Rubius red blood cell foundation leads to pink slips, focus on new cell therapy platform - MedCity News

Most cell therapies in development use a T cell or some other type of immune cell that has been engineered to perform a specific therapeutic task. Rubius Therapeutics makes its cell therapies from red blood cells, which may offer advantages over immune cells. Rubius’ pursuit of cell therapies based on red blood cells has had some bumps in the road, and while the biotech isn’t giving up on such therapies, it is now abandoning its current process for making them.

Adoption of a new RBC therapy platform comes with a corporate restructuring which completes work on two cancer programs that have reached early clinical testing in advanced solid tumors. Cambridge, Mass.-based Rubius will maintain its focus on cancer, and a new lead program is already in preclinical development with the new manufacturing technology, CEO Pablo Cañoni said on a conference call Tuesday.

Eliminating Rubius’ old way of making red blood cell therapies in favor of the new technology will lead to layoffs. Rubius is reducing its headcount by about 75%. According to the company’s annual report, the number of employees was 269 as of January 31. Of these full-time employees, 225 work in research and development. IN regulatory submission, Rubius said most of those losing their jobs were currently working on RTX-240 and RTX-224, the company’s two clinical-stage cancer cell therapies. The cost-saving measures are expected to keep Rubius cash flowing until the end of 2023, when the company should have more details on its new flagship program and others in the works.
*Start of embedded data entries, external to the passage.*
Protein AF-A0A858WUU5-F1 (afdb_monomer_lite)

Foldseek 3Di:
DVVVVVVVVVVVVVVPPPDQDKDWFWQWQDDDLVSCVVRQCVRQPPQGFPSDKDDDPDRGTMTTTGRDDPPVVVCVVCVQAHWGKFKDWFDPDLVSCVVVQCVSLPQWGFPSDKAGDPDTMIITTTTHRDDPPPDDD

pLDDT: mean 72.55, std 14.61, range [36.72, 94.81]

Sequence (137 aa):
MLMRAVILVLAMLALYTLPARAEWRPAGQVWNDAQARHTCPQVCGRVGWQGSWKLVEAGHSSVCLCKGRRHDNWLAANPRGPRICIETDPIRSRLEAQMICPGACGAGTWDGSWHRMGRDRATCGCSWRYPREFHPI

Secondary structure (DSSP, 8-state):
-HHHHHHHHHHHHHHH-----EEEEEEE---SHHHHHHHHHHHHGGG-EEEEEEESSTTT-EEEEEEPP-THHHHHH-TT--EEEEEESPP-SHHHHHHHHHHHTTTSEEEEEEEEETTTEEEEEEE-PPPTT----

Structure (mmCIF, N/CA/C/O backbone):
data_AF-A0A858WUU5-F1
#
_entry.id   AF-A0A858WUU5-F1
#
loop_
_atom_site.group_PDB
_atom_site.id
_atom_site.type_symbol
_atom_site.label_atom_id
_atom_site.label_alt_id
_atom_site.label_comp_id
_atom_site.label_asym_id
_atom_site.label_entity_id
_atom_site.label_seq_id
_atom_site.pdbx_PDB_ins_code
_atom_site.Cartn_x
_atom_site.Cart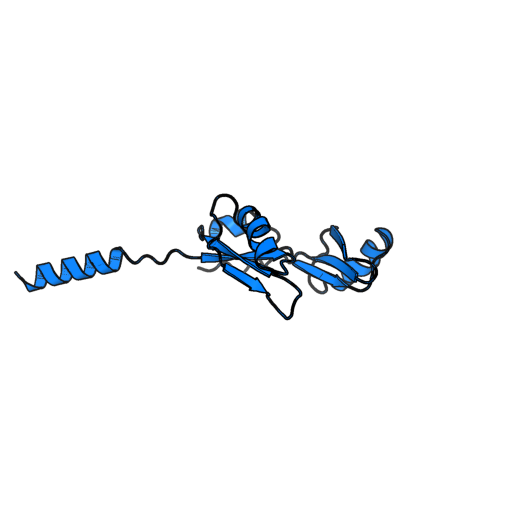n_y
_atom_site.Cartn_z
_atom_site.occupancy
_atom_site.B_iso_or_equiv
_atom_site.auth_seq_id
_atom_site.auth_comp_id
_atom_site.auth_asym_id
_atom_site.auth_atom_id
_atom_site.pdbx_PDB_model_num
ATOM 1 N N . MET A 1 1 ? -43.045 5.758 39.275 1.00 63.31 1 MET A N 1
ATOM 2 C CA . MET A 1 1 ? -41.713 5.159 39.540 1.00 63.31 1 MET A CA 1
ATOM 3 C C . MET A 1 1 ? -41.241 4.246 38.405 1.00 63.31 1 MET A C 1
ATOM 5 O O . MET A 1 1 ? -40.087 4.370 38.018 1.00 63.31 1 MET A O 1
ATOM 9 N N . LEU A 1 2 ? -42.122 3.436 37.797 1.00 67.19 2 LEU A N 1
ATOM 10 C CA . LEU A 1 2 ? -41.791 2.547 36.667 1.00 67.19 2 LEU A CA 1
ATOM 11 C C . LEU A 1 2 ? -41.132 3.251 35.460 1.00 67.19 2 LEU A C 1
ATOM 13 O O . LEU A 1 2 ? -40.092 2.812 34.984 1.00 67.19 2 LEU A O 1
ATOM 17 N N . MET A 1 3 ? -41.681 4.384 35.005 1.00 68.25 3 MET A N 1
ATOM 18 C CA . MET A 1 3 ? -41.154 5.114 33.836 1.00 68.25 3 MET A CA 1
ATOM 19 C C . MET A 1 3 ? -39.712 5.619 34.016 1.00 68.25 3 MET A C 1
ATOM 21 O O . MET A 1 3 ? -38.950 5.635 33.056 1.00 68.25 3 MET A O 1
ATOM 25 N N . ARG A 1 4 ? -39.302 5.979 35.242 1.00 75.56 4 ARG A N 1
ATOM 26 C CA . ARG A 1 4 ? -37.921 6.415 35.523 1.00 75.56 4 ARG A CA 1
ATOM 27 C C . ARG A 1 4 ? -36.925 5.256 35.432 1.00 75.56 4 ARG A C 1
ATOM 29 O O . ARG A 1 4 ? -35.830 5.447 34.919 1.00 75.56 4 ARG A O 1
ATOM 36 N N . ALA A 1 5 ? -37.316 4.063 35.879 1.00 76.06 5 ALA A N 1
ATOM 37 C CA . ALA A 1 5 ? -36.482 2.868 35.779 1.00 76.06 5 ALA A CA 1
ATOM 38 C C . ALA A 1 5 ? -36.300 2.421 34.318 1.00 76.06 5 ALA A C 1
ATOM 40 O O . ALA A 1 5 ? -35.188 2.095 33.915 1.00 76.06 5 ALA A O 1
ATOM 41 N N . VAL A 1 6 ? -37.359 2.491 33.502 1.00 82.44 6 VAL A N 1
ATOM 42 C CA . VAL A 1 6 ? -37.297 2.151 32.068 1.00 82.44 6 VAL A CA 1
ATOM 43 C C . VAL A 1 6 ? -36.346 3.082 31.310 1.00 82.44 6 VAL A C 1
ATOM 45 O O . VAL A 1 6 ? -35.517 2.610 30.537 1.00 82.44 6 VAL A O 1
ATOM 48 N N . ILE A 1 7 ? -36.404 4.392 31.571 1.00 84.31 7 ILE A N 1
ATOM 49 C CA . ILE A 1 7 ? -35.509 5.370 30.930 1.00 84.31 7 ILE A CA 1
ATOM 50 C C . ILE A 1 7 ? -34.042 5.114 31.306 1.00 84.31 7 ILE A C 1
ATOM 52 O O . ILE A 1 7 ? -33.174 5.168 30.440 1.00 84.31 7 ILE A O 1
ATOM 56 N N . LEU A 1 8 ? -33.759 4.781 32.570 1.00 84.38 8 LEU A N 1
ATOM 57 C CA . LEU A 1 8 ? -32.397 4.472 33.020 1.00 84.38 8 LEU A CA 1
ATOM 58 C C . LEU A 1 8 ? -31.853 3.182 32.392 1.00 84.38 8 LEU A C 1
ATOM 60 O O . LEU A 1 8 ? -30.689 3.143 31.997 1.00 84.38 8 LEU A O 1
ATOM 64 N N . VAL A 1 9 ? -32.688 2.150 32.244 1.00 86.12 9 VAL A N 1
ATOM 65 C CA . VAL A 1 9 ? -32.301 0.891 31.585 1.00 86.12 9 VAL A CA 1
ATOM 66 C C . VAL A 1 9 ? -32.025 1.108 30.095 1.00 86.12 9 VAL A C 1
ATOM 68 O O . VAL A 1 9 ? -31.012 0.627 29.590 1.00 86.12 9 VAL A O 1
ATOM 71 N N . LEU A 1 10 ? -32.866 1.881 29.400 1.00 82.31 10 LEU A N 1
ATOM 72 C CA . LEU A 1 10 ? -32.662 2.212 27.985 1.00 82.31 10 LEU A CA 1
ATOM 73 C C . LEU A 1 10 ? -31.414 3.079 27.764 1.00 82.31 10 LEU A C 1
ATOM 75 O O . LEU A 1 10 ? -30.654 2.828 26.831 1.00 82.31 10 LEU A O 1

Turning the body’s cells into therapies is still a relatively new concept. CAR T therapy, created by engineering a patient’s own T cells to recognize tumors, won its first FDA approvals in 2017. Around the same time, Rubius, a product of venture capital firm Flagship Pioneering, was working to to reach the clinic with its red blood cells designed to carry therapeutic proteins.

Red blood cells that naturally circulate in the body have a lifespan of up to 120 days. This means that a therapy based on such cells offers the potential for a long-lasting effect. Rubius developed a way to make his cells from blood stem cells that come from O negative donors. The use of cells from this universal donor blood group is intended to reduce the risk of triggering an immune response. Rubius failed in its first attempt at a red blood cell therapy the company was developing for the rare disease phenylketonuria. Manufacturing delays at a third-party company were among the factors that led Rubius to “deprioritize” rare disease two years ago and is shifting its focus to cancer and autoimmune diseases.

Producing red blood cells in bioreactors takes about three weeks, Cañoni said. This work uses lentiviral vectors to construct the cells, and the whole process is also expensive, he added. A few years ago, many cell therapy developers wanted to acquire or build their own manufacturing facilities, thinking that having such capabilities would save time and money compared to outsourcing the work. Ruby was among them.

Rubius raised more than $240 million from its extended IPO in 2018, which was priced at $23 per share. Part of the proceeds from the IPO was earmarked for the purchase of a production base. Shortly after going public, Rubius they made a deal to purchase from Alexion Pharmaceuticals a 135,000-square-foot manufacturing facility in Smithfield, Rhode Island. Rubius promised to invest up to $155 million at the site, which was expected to employ up to 150 people. The company’s new manufacturing process may render the site unnecessary. This process begins with normal, healthy red blood cells obtained from a blood bank. These cells are engineered with recombinant proteins using chemical conjugation technology that attaches proteins to cell membranes.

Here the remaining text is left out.